Ugee drawing tablets compare with XP-Pen models mainly as the simpler and narrower value option. Both brands target buyers who care about affordability, but XP-Pen offers a much broader lineup across both screenless tablets and larger Artist displays.
That makes Ugee easier to shortlist if you just want a low-cost beginner tablet or a modestly priced first display without too many variants to compare. XP-Pen is usually the stronger fit if you want more mid-range choices, more screen sizes, and a clearer path toward larger or more feature-rich creative setups.
What should you consider while choosing the best Ugee drawing tablet?
Keep the following checks in mind when choosing the best Ugee drawing tablet.

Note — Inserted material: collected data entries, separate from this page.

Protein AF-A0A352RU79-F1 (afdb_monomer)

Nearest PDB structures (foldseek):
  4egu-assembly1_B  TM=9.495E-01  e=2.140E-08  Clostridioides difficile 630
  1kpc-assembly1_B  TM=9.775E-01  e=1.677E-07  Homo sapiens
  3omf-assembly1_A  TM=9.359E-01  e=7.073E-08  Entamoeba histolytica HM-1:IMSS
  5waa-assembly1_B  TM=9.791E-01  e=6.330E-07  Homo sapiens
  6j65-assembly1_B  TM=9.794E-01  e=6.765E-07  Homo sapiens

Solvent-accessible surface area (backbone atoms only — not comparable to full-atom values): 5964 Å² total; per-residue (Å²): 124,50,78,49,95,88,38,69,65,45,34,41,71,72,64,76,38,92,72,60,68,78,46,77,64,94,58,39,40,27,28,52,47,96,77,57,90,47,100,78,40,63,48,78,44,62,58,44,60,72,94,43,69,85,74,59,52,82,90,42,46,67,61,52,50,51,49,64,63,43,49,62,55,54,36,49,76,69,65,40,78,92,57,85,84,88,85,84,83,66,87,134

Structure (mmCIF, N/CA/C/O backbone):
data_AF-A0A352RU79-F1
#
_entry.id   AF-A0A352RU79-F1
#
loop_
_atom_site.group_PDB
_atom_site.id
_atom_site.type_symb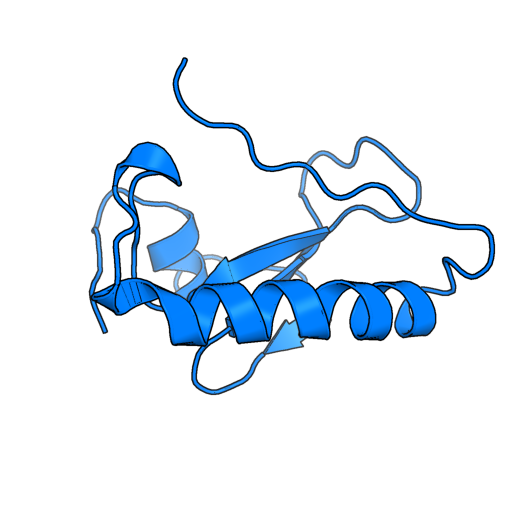ol
_atom_site.label_atom_id
_atom_site.label_alt_id
_atom_site.label_comp_id
_atom_site.label_asym_id
_atom_site.label_entity_id
_atom_site.label_seq_id
_atom_site.pdbx_PDB_ins_code
_atom_site.Cartn_x
_atom_site.Cartn_y
_atom_site.Cartn_z
_atom_site.occupancy
_atom_site.B_iso_or_equiv
_atom_site.auth_seq_id
_atom_site.auth_comp_id
_atom_site.auth_asym_id
_atom_site.auth_atom_id
_atom_site.pdbx_PDB_model_num
ATOM 1 N N . MET A 1 1 ? -13.635 -3.510 9.312 1.00 80.38 1 MET A N 1
ATOM 2 C CA . MET A 1 1 ? -13.027 -2.991 8.068 1.00 80.38 1 MET A CA 1
ATOM 3 C C . MET A 1 1 ? -13.809 -1.759 7.632 1.00 80.38 1 MET A C 1
ATOM 5 O O . MET A 1 1 ? -15.014 -1.885 7.460 1.00 80.38 1 MET A O 1
ATOM 9 N N . LYS A 1 2 ? -13.180 -0.576 7.551 1.00 89.69 2 LYS A N 1
ATOM 10 C CA . LYS A 1 2 ? -13.827 0.642 7.018 1.00 89.69 2 LYS A CA 1
ATOM 11 C C . LYS A 1 2 ? -13.919 0.515 5.484 1.00 89.69 2 LYS A C 1
ATOM 13 O O . LYS A 1 2 ? -12.981 -0.010 4.890 1.00 89.69 2 LYS A O 1
ATOM 18 N N . THR A 1 3 ? -15.002 0.960 4.843 1.00 92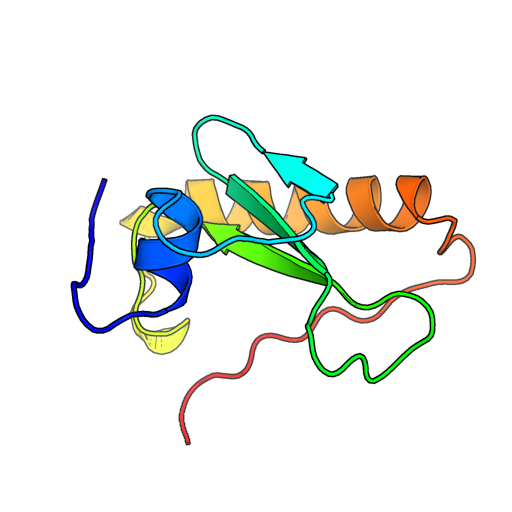.19 3 THR A N 1
ATOM 19 C CA . THR A 1 3 ? -15.210 0.850 3.379 1.00 92.19 3 THR A CA 1
ATOM 20 C C . THR A 1 3 ? -15.904 2.093 2.822 1.00 92.19 3 THR A C 1
ATOM 22 O O . THR A 1 3 ? -16.702 2.700 3.528 1.00 92.19 3 THR A O 1
ATOM 25 N N . GLN A 1 4 ? -15.641 2.436 1.555 1.00 95.06 4 GLN A N 1
ATOM 26 C CA . GLN A 1 4 ? -16.258 3.565 0.845 1.00 95.06 4 GLN A CA 1
ATOM 27 C C . GLN A 1 4 ? -16.742 3.129 -0.553 1.00 95.06 4 GLN A C 1
ATOM 29 O O . GLN A 1 4 ? -15.933 2.755 -1.402 1.00 95.06 4 GLN A O 1
ATOM 34 N N . ASP A 1 5 ? -18.046 3.225 -0.830 1.00 92.12 5 ASP A N 1
ATOM 35 C CA . ASP A 1 5 ? -18.673 2.646 -2.039 1.00 92.12 5 ASP A CA 1
ATOM 36 C C . ASP A 1 5 ? -18.163 3.228 -3.367 1.00 92.12 5 ASP A C 1
ATOM 38 O O . ASP A 1 5 ? -18.122 2.542 -4.390 1.00 92.12 5 ASP A O 1
ATOM 42 N N . ASN A 1 6 ? -17.740 4.494 -3.367 1.00 95.06 6 ASN A N 1
ATOM 43 C CA . ASN A 1 6 ? -17.206 5.167 -4.555 1.00 95.06 6 ASN A CA 1
ATOM 44 C C . ASN A 1 6 ? -15.685 5.004 -4.720 1.00 95.06 6 ASN A C 1
ATOM 46 O O . ASN A 1 6 ? -15.124 5.472 -5.708 1.00 95.06 6 ASN A O 1
ATOM 50 N N . CYS A 1 7 ? -15.010 4.321 -3.792 1.00 97.44 7 CYS A N 1
ATOM 51 C 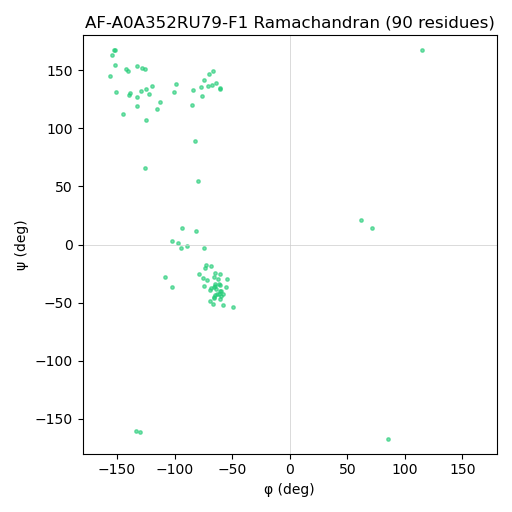CA . CYS A 1 7 ? -13.574 4.080 -3.864 1.00 97.44 7 CYS A CA 1
ATOM 52 C C . CYS A 1 7 ? -13.274 2.842 -4.724 1.00 97.44 7 CYS A C 1
ATOM 54 O O . CYS A 1 7 ? -13.680 1.724 -4.401 1.00 97.44 7 CYS A O 1
ATOM 56 N N . ILE A 1 8 ? -12.515 3.019 -5.810 1.00 97.31 8 ILE A N 1
ATOM 57 C CA . ILE A 1 8 ? -12.127 1.907 -6.693 1.00 97.31 8 ILE A CA 1
ATOM 58 C C . ILE A 1 8 ? -11.287 0.850 -5.959 1.00 97.31 8 ILE A C 1
ATOM 60 O O . ILE A 1 8 ? -11.449 -0.343 -6.206 1.00 97.31 8 ILE A O 1
ATOM 64 N N . PHE A 1 9 ? -10.453 1.258 -4.999 1.00 97.75 9 PHE A N 1
ATOM 65 C CA . PHE A 1 9 ? -9.653 0.336 -4.194 1.00 97.75 9 PHE A CA 1
ATOM 66 C C . PHE A 1 9 ? -10.515 -0.505 -3.247 1.00 97.75 9 PHE A C 1
ATOM 68 O O . PHE A 1 9 ? -10.284 -1.706 -3.141 1.00 97.75 9 PHE A O 1
ATOM 75 N N . CYS A 1 10 ? -11.574 0.066 -2.658 1.00 98.19 10 CYS A N 1
ATOM 76 C CA . CYS A 1 10 ? -12.550 -0.709 -1.883 1.00 98.19 10 CYS A CA 1
ATOM 77 C C . CYS A 1 10 ? -13.237 -1.778 -2.746 1.00 98.19 10 CYS A C 1
ATOM 79 O O . CYS A 1 10 ? -13.401 -2.915 -2.307 1.00 98.19 10 CYS A O 1
ATOM 81 N N . LYS A 1 11 ? -13.581 -1.449 -3.998 1.00 98.25 11 LYS A N 1
ATOM 82 C CA . LYS A 1 11 ? -14.168 -2.414 -4.944 1.00 98.25 11 LYS A CA 1
ATOM 83 C C . LYS A 1 11 ? -13.196 -3.533 -5.322 1.00 98.25 11 LYS A C 1
ATOM 85 O O . LYS A 1 11 ? -13.623 -4.677 -5.462 1.00 98.25 11 LYS A O 1
ATOM 90 N N . ILE A 1 12 ? -11.905 -3.226 -5.457 1.00 98.12 12 ILE A N 1
ATOM 91 C CA . ILE A 1 12 ? -10.852 -4.227 -5.687 1.00 98.12 12 ILE A CA 1
ATOM 92 C C . ILE A 1 12 ? -10.707 -5.150 -4.466 1.00 98.12 12 ILE A C 1
ATOM 94 O O . ILE A 1 12 ? -10.687 -6.369 -4.628 1.00 98.12 12 ILE A O 1
ATOM 98 N N . VAL A 1 13 ? -10.668 -4.596 -3.248 1.00 98.06 13 VAL A N 1
ATOM 99 C CA . VAL A 1 13 ? -10.619 -5.376 -1.995 1.00 98.06 13 VAL A CA 1
ATOM 100 C C . VAL A 1 13 ? -11.842 -6.289 -1.862 1.00 98.06 13 VAL A C 1
ATOM 102 O O . VAL A 1 13 ? -11.703 -7.448 -1.483 1.00 98.06 13 VAL A O 1
ATOM 105 N N . ALA A 1 14 ? -13.027 -5.802 -2.238 1.00 97.19 14 ALA A N 1
ATOM 106 C CA . ALA A 1 14 ? -14.268 -6.575 -2.239 1.00 97.19 14 ALA A CA 1
ATOM 107 C C . ALA A 1 14 ? -14.376 -7.599 -3.391 1.00 97.19 14 ALA A C 1
ATOM 109 O O . ALA A 1 14 ? -15.375 -8.311 -3.475 1.00 97.19 14 ALA A O 1
ATOM 110 N N . GLY A 1 15 ? -13.399 -7.661 -4.304 1.00 96.50 15 GLY A N 1
ATOM 111 C CA . GLY A 1 15 ? -13.417 -8.569 -5.457 1.00 96.50 15 GLY A CA 1
ATOM 112 C C . GLY A 1 15 ? -14.429 -8.203 -6.550 1.00 96.50 15 GLY A C 1
ATOM 113 O O . GLY A 1 15 ? -14.704 -9.018 -7.425 1.00 96.50 15 GLY A O 1
ATOM 114 N N . GLN A 1 16 ? -14.982 -6.988 -6.523 1.00 97.75 16 GLN A N 1
ATOM 115 C CA . GLN A 1 16 ? -15.958 -6.509 -7.511 1.00 97.75 16 GLN A CA 1
ATOM 116 C C . GLN A 1 16 ? -15.296 -6.072 -8.823 1.00 97.75 16 GLN A C 1
ATOM 118 O O . GLN A 1 16 ? -15.933 -6.071 -9.874 1.00 97.75 16 GLN A O 1
ATOM 123 N N . ILE A 1 17 ? -14.022 -5.675 -8.760 1.00 96.62 17 ILE A N 1
ATOM 124 C CA . ILE A 1 17 ? -13.203 -5.291 -9.913 1.00 96.62 17 ILE A CA 1
ATOM 125 C C . ILE A 1 17 ? -11.935 -6.153 -9.888 1.00 96.62 17 ILE A C 1
ATOM 127 O O . ILE A 1 17 ? -11.326 -6.286 -8.822 1.00 96.62 17 ILE A O 1
ATOM 131 N N . PRO A 1 18 ? -11.518 -6.742 -11.024 1.00 97.00 18 PRO A N 1
ATOM 132 C CA . PRO A 1 18 ? -10.312 -7.555 -11.070 1.00 97.00 18 PRO A CA 1
ATOM 133 C C . PRO A 1 18 ? -9.059 -6.708 -10.828 1.00 97.00 18 PRO A C 1
ATOM 135 O O . PRO A 1 18 ? -8.976 -5.548 -11.229 1.00 97.00 18 PRO A O 1
ATOM 138 N N . SER A 1 19 ? -8.046 -7.324 -10.228 1.00 97.69 19 SER A N 1
ATOM 139 C CA . SER A 1 19 ? -6.702 -6.767 -10.119 1.00 97.69 19 SER A CA 1
ATOM 140 C C . SER A 1 19 ? -5.667 -7.869 -10.317 1.00 97.69 19 SER A C 1
ATOM 142 O O . SER A 1 19 ? -5.910 -9.036 -10.002 1.00 97.69 19 SER A O 1
ATOM 144 N N . ASN A 1 20 ? -4.505 -7.509 -10.860 1.00 97.75 20 ASN A N 1
ATOM 145 C CA . ASN A 1 20 ? -3.377 -8.427 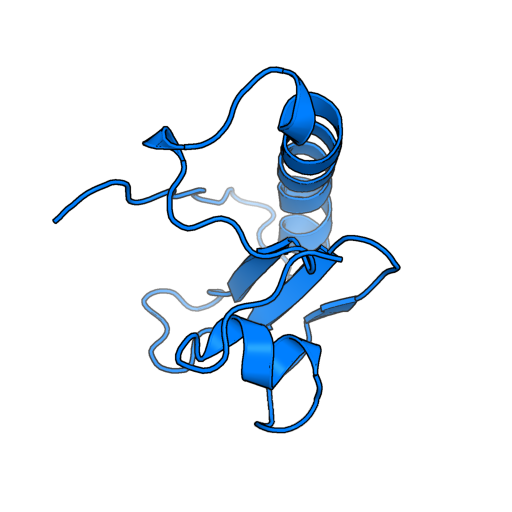-10.948 1.00 97.75 20 ASN A CA 1
ATOM 146 C C . ASN A 1 20 ? -2.635 -8.421 -9.603 1.00 97.75 20 ASN A C 1
ATOM 148 O O . ASN A 1 20 ? -1.769 -7.572 -9.371 1.00 97.75 20 ASN A O 1
ATOM 152 N N . LYS A 1 21 ? -3.063 -9.301 -8.692 1.00 97.88 21 LYS A N 1
ATOM 153 C CA . LYS A 1 21 ? -2.588 -9.358 -7.306 1.00 97.88 21 LYS A CA 1
ATOM 154 C C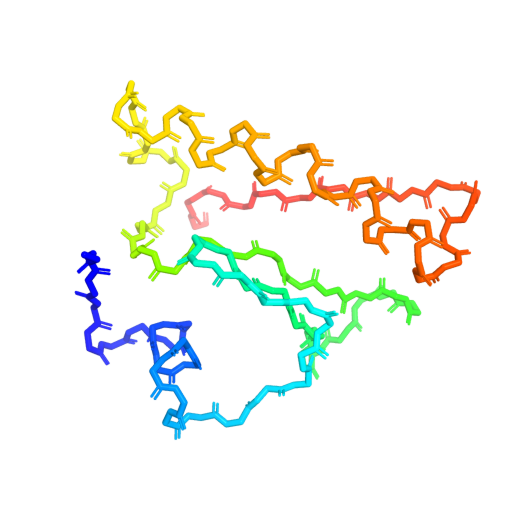 . LYS A 1 21 ? -1.154 -9.882 -7.225 1.00 97.88 21 LYS A C 1
ATOM 156 O O . LYS A 1 21 ? -0.812 -10.883 -7.842 1.00 97.88 21 LYS A O 1
ATOM 161 N N . VAL A 1 22 ? -0.354 -9.217 -6.400 1.00 97.19 22 VAL A N 1
ATOM 162 C CA . VAL A 1 22 ? 1.019 -9.602 -6.038 1.00 97.19 22 VAL A CA 1
ATOM 163 C C . VAL A 1 22 ? 1.045 -10.235 -4.647 1.00 97.19 22 VAL A C 1
ATOM 165 O O . VAL A 1 22 ? 1.798 -11.171 -4.400 1.00 97.19 22 VAL A O 1
ATOM 168 N N . TYR A 1 23 ? 0.220 -9.723 -3.734 1.00 98.50 23 TYR A N 1
ATOM 169 C CA . TYR A 1 23 ? 0.166 -10.155 -2.342 1.00 98.50 23 TYR A CA 1
ATOM 170 C C . TYR A 1 23 ? -1.198 -9.839 -1.740 1.00 98.50 23 TYR A C 1
ATOM 172 O O . TYR A 1 23 ? -1.777 -8.800 -2.050 1.00 98.50 23 TYR A O 1
ATOM 180 N N . GLU A 1 24 ? -1.686 -10.696 -0.850 1.00 98.38 24 GLU A N 1
ATOM 181 C CA . GLU A 1 24 ? -2.906 -10.456 -0.087 1.00 98.38 24 GLU A CA 1
ATOM 182 C C . GLU A 1 24 ? -2.835 -11.171 1.265 1.00 98.38 24 GLU A C 1
ATOM 184 O O . GLU A 1 24 ? -2.519 -12.359 1.318 1.00 98.38 24 GLU A O 1
ATOM 189 N N . ASP A 1 25 ? -3.156 -10.457 2.343 1.00 97.88 25 ASP A N 1
ATOM 190 C CA . ASP A 1 25 ? -3.377 -11.033 3.672 1.00 97.88 25 ASP A CA 1
ATOM 191 C C . ASP A 1 25 ? -4.660 -10.461 4.309 1.00 97.88 25 ASP A C 1
ATOM 193 O O . ASP A 1 25 ? -5.556 -9.991 3.602 1.00 97.88 25 ASP A O 1
ATOM 197 N N . GLU A 1 26 ? -4.802 -10.564 5.630 1.00 97.00 26 GLU A N 1
ATOM 198 C CA . GLU A 1 26 ? -5.960 -10.044 6.367 1.00 97.00 26 GLU A CA 1
ATOM 199 C C . GLU A 1 26 ? -6.083 -8.511 6.303 1.00 97.00 26 GLU A C 1
ATOM 201 O O . GLU A 1 26 ? -7.195 -7.994 6.191 1.00 97.00 26 GLU A O 1
ATOM 206 N N . ASP A 1 27 ? -4.959 -7.791 6.303 1.00 97.19 27 ASP A N 1
ATOM 207 C CA . ASP A 1 27 ? -4.909 -6.336 6.471 1.00 97.19 27 ASP A CA 1
ATOM 208 C C . ASP A 1 27 ? -4.554 -5.596 5.177 1.00 97.19 27 ASP A C 1
ATOM 210 O O . ASP A 1 27 ? -4.931 -4.436 5.005 1.00 97.19 27 ASP A O 1
ATOM 214 N N . LEU A 1 28 ? -3.814 -6.236 4.271 1.00 98.56 28 LEU A N 1
ATOM 215 C CA . LEU A 1 28 ? -3.125 -5.610 3.150 1.00 98.56 28 LEU A CA 1
ATOM 216 C C . LEU A 1 28 ? -3.441 -6.294 1.821 1.00 98.56 28 LEU A C 1
ATOM 218 O O . LEU A 1 28 ? -3.680 -7.501 1.726 1.00 98.56 28 LEU A O 1
ATOM 222 N N . LEU A 1 29 ? -3.370 -5.499 0.758 1.00 98.69 29 LEU A N 1
ATOM 223 C CA . LEU A 1 29 ? -3.466 -5.969 -0.616 1.00 98.69 29 LEU A CA 1
ATOM 224 C C . LEU A 1 29 ? -2.443 -5.229 -1.479 1.00 98.69 29 LEU A C 1
ATOM 226 O O . LEU A 1 29 ? -2.382 -4.000 -1.455 1.00 98.69 29 LEU A O 1
ATOM 230 N N . ALA A 1 30 ? -1.666 -5.972 -2.266 1.00 98.62 30 ALA A N 1
ATOM 231 C CA . ALA A 1 30 ? -0.787 -5.416 -3.285 1.00 98.62 30 ALA A CA 1
ATOM 232 C C .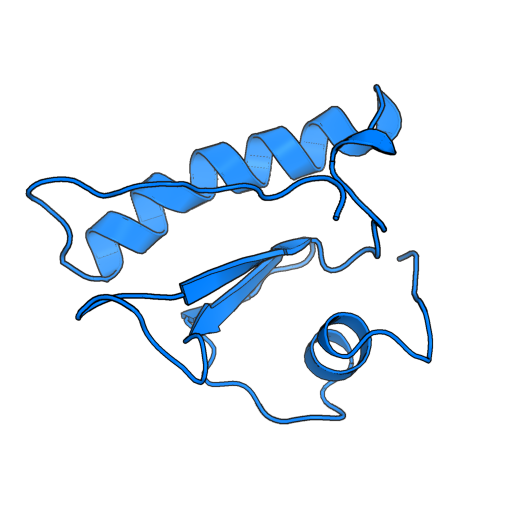 ALA A 1 30 ? -1.160 -5.926 -4.676 1.00 98.62 30 ALA A C 1
ATOM 234 O O . ALA A 1 30 ? -1.407 -7.119 -4.863 1.00 98.62 30 ALA A O 1
ATOM 235 N N . PHE A 1 31 ? -1.174 -5.037 -5.664 1.00 98.56 3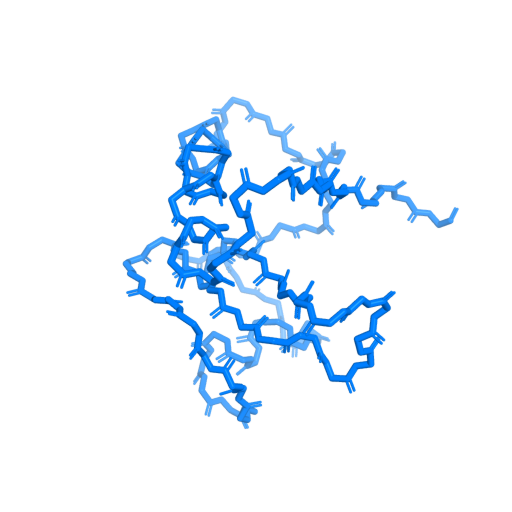1 PHE A N 1
ATOM 236 C CA . PHE A 1 31 ? -1.504 -5.369 -7.051 1.00 98.56 31 PHE A CA 1
ATOM 237 C C . PHE A 1 31 ? -0.816 -4.418 -8.032 1.00 98.56 31 PHE A C 1
ATOM 239 O O . PHE A 1 31 ? -0.482 -3.286 -7.687 1.00 98.56 31 PHE A O 1
ATOM 246 N N . HIS A 1 32 ? -0.595 -4.880 -9.261 1.00 98.12 32 HIS A N 1
ATOM 247 C CA . HIS A 1 32 ? 0.040 -4.071 -10.300 1.00 98.12 32 HIS A CA 1
ATOM 248 C C . HIS A 1 32 ? -0.799 -2.845 -10.674 1.00 98.12 32 HIS A C 1
ATOM 250 O O . HIS A 1 32 ? -2.018 -2.941 -10.831 1.00 98.12 32 HIS A O 1
ATOM 256 N N . ASP A 1 33 ? -0.126 -1.708 -10.861 1.00 97.88 33 ASP A N 1
ATOM 257 C CA . ASP A 1 33 ? -0.763 -0.514 -11.413 1.00 97.88 33 ASP A CA 1
ATOM 258 C C . ASP A 1 33 ? -1.142 -0.768 -12.882 1.00 97.88 33 ASP A C 1
ATOM 260 O O . ASP A 1 33 ? -0.371 -1.359 -13.642 1.00 97.88 33 ASP A O 1
ATOM 264 N N . ILE A 1 34 ? -2.335 -0.331 -13.287 1.00 96.94 34 ILE A N 1
ATOM 265 C CA . ILE A 1 34 ? -2.838 -0.496 -14.659 1.00 96.94 34 ILE A CA 1
ATOM 266 C C . ILE A 1 34 ? -2.139 0.434 -15.670 1.00 96.94 34 ILE A C 1
ATOM 268 O O . ILE A 1 34 ? -2.183 0.179 -16.871 1.00 96.94 34 ILE A O 1
ATOM 272 N N . HIS A 1 35 ? -1.465 1.486 -15.199 1.00 96.81 35 HIS A N 1
ATOM 273 C CA . HIS A 1 35 ? -0.682 2.444 -15.982 1.00 96.81 35 HIS A CA 1
ATOM 274 C C . HIS A 1 35 ? 0.756 2.557 -15.433 1.00 96.81 35 HIS A C 1
ATOM 276 O O . HIS A 1 35 ? 1.170 3.626 -14.959 1.00 96.81 35 HIS A O 1
ATOM 282 N N . PRO A 1 36 ? 1.557 1.479 -15.516 1.00 96.44 36 PRO A N 1
ATOM 283 C CA . PRO A 1 36 ? 2.859 1.408 -14.868 1.00 96.44 36 PRO A CA 1
ATOM 284 C C . PRO A 1 36 ? 3.821 2.495 -15.373 1.00 96.44 36 PRO A C 1
ATOM 286 O O . PRO A 1 36 ? 3.987 2.724 -16.569 1.00 96.44 36 PRO A O 1
ATOM 289 N N . LYS A 1 37 ? 4.495 3.160 -14.429 1.00 96.31 37 LYS A N 1
ATOM 290 C CA . LYS A 1 37 ? 5.548 4.175 -14.675 1.00 96.31 37 LYS A CA 1
ATOM 291 C C . LYS A 1 37 ? 6.984 3.637 -14.600 1.00 96.31 37 LYS A C 1
ATOM 293 O O . LYS A 1 37 ? 7.934 4.404 -14.723 1.00 96.31 37 LYS A O 1
ATOM 298 N N . ALA A 1 38 ? 7.138 2.338 -14.362 1.00 95.56 38 ALA A N 1
ATOM 299 C CA . ALA A 1 38 ? 8.408 1.624 -14.277 1.00 95.56 38 ALA A CA 1
ATOM 300 C C . ALA A 1 38 ? 8.180 0.141 -14.639 1.00 95.56 38 ALA A C 1
ATOM 302 O O . ALA A 1 38 ? 7.030 -0.301 -14.590 1.00 95.56 38 ALA A O 1
ATOM 303 N N . PRO A 1 39 ? 9.233 -0.640 -14.962 1.00 95.31 39 PRO A N 1
ATOM 304 C CA . PRO A 1 39 ? 9.097 -2.068 -15.275 1.00 95.31 39 PRO A CA 1
ATOM 305 C C . PRO A 1 39 ? 8.400 -2.877 -14.174 1.00 95.31 39 PRO A C 1
ATOM 307 O O . PRO A 1 39 ? 7.612 -3.771 -14.464 1.00 95.31 39 PRO A O 1
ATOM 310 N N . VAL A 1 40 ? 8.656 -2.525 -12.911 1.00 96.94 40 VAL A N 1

- Screenless or display: The first decision is whether you need a basic pen tablet or a UE-series display model. Screenless tablets are cheaper and easier to carry, while display tablets cost more but feel more natural for buyers who want to draw directly on the image.
- Size for your desk: Ugee sells both compact and larger screenless tablets, plus a few small to mid-size displays. Make sure the active area or screen size matches your desk space and drawing style, because very small tablets can feel limiting for detailed illustration.
- Use-case level: Think honestly about whether the tablet is for notes, homework, light sketching, or regular art practice. Ugee is strongest for beginner and casual use, so buyers with heavier professional ambitions may want to compare more advanced brands before choosing.
- Shortcut needs: Some low-cost tablets keep the controls simple, while others give you more buttons for quick workflow actions. If you depend on undo, zoom, or brush-size shortcuts, the control layout can make a big difference in day-to-day comfort.
- Display trade-offs: On Ugee's screen models, pay attention to the actual display size and overall desk ergonomics, not just the fact that the tablet has a screen. A cheaper display can still feel cramped or basic if your workflow needs more room.
- Budget realism: Ugee has very low starting prices, but the cheapest option is not always the most comfortable one. Spending a little more for a larger active area or a better-matched form factor can matter more than saving the last few euros.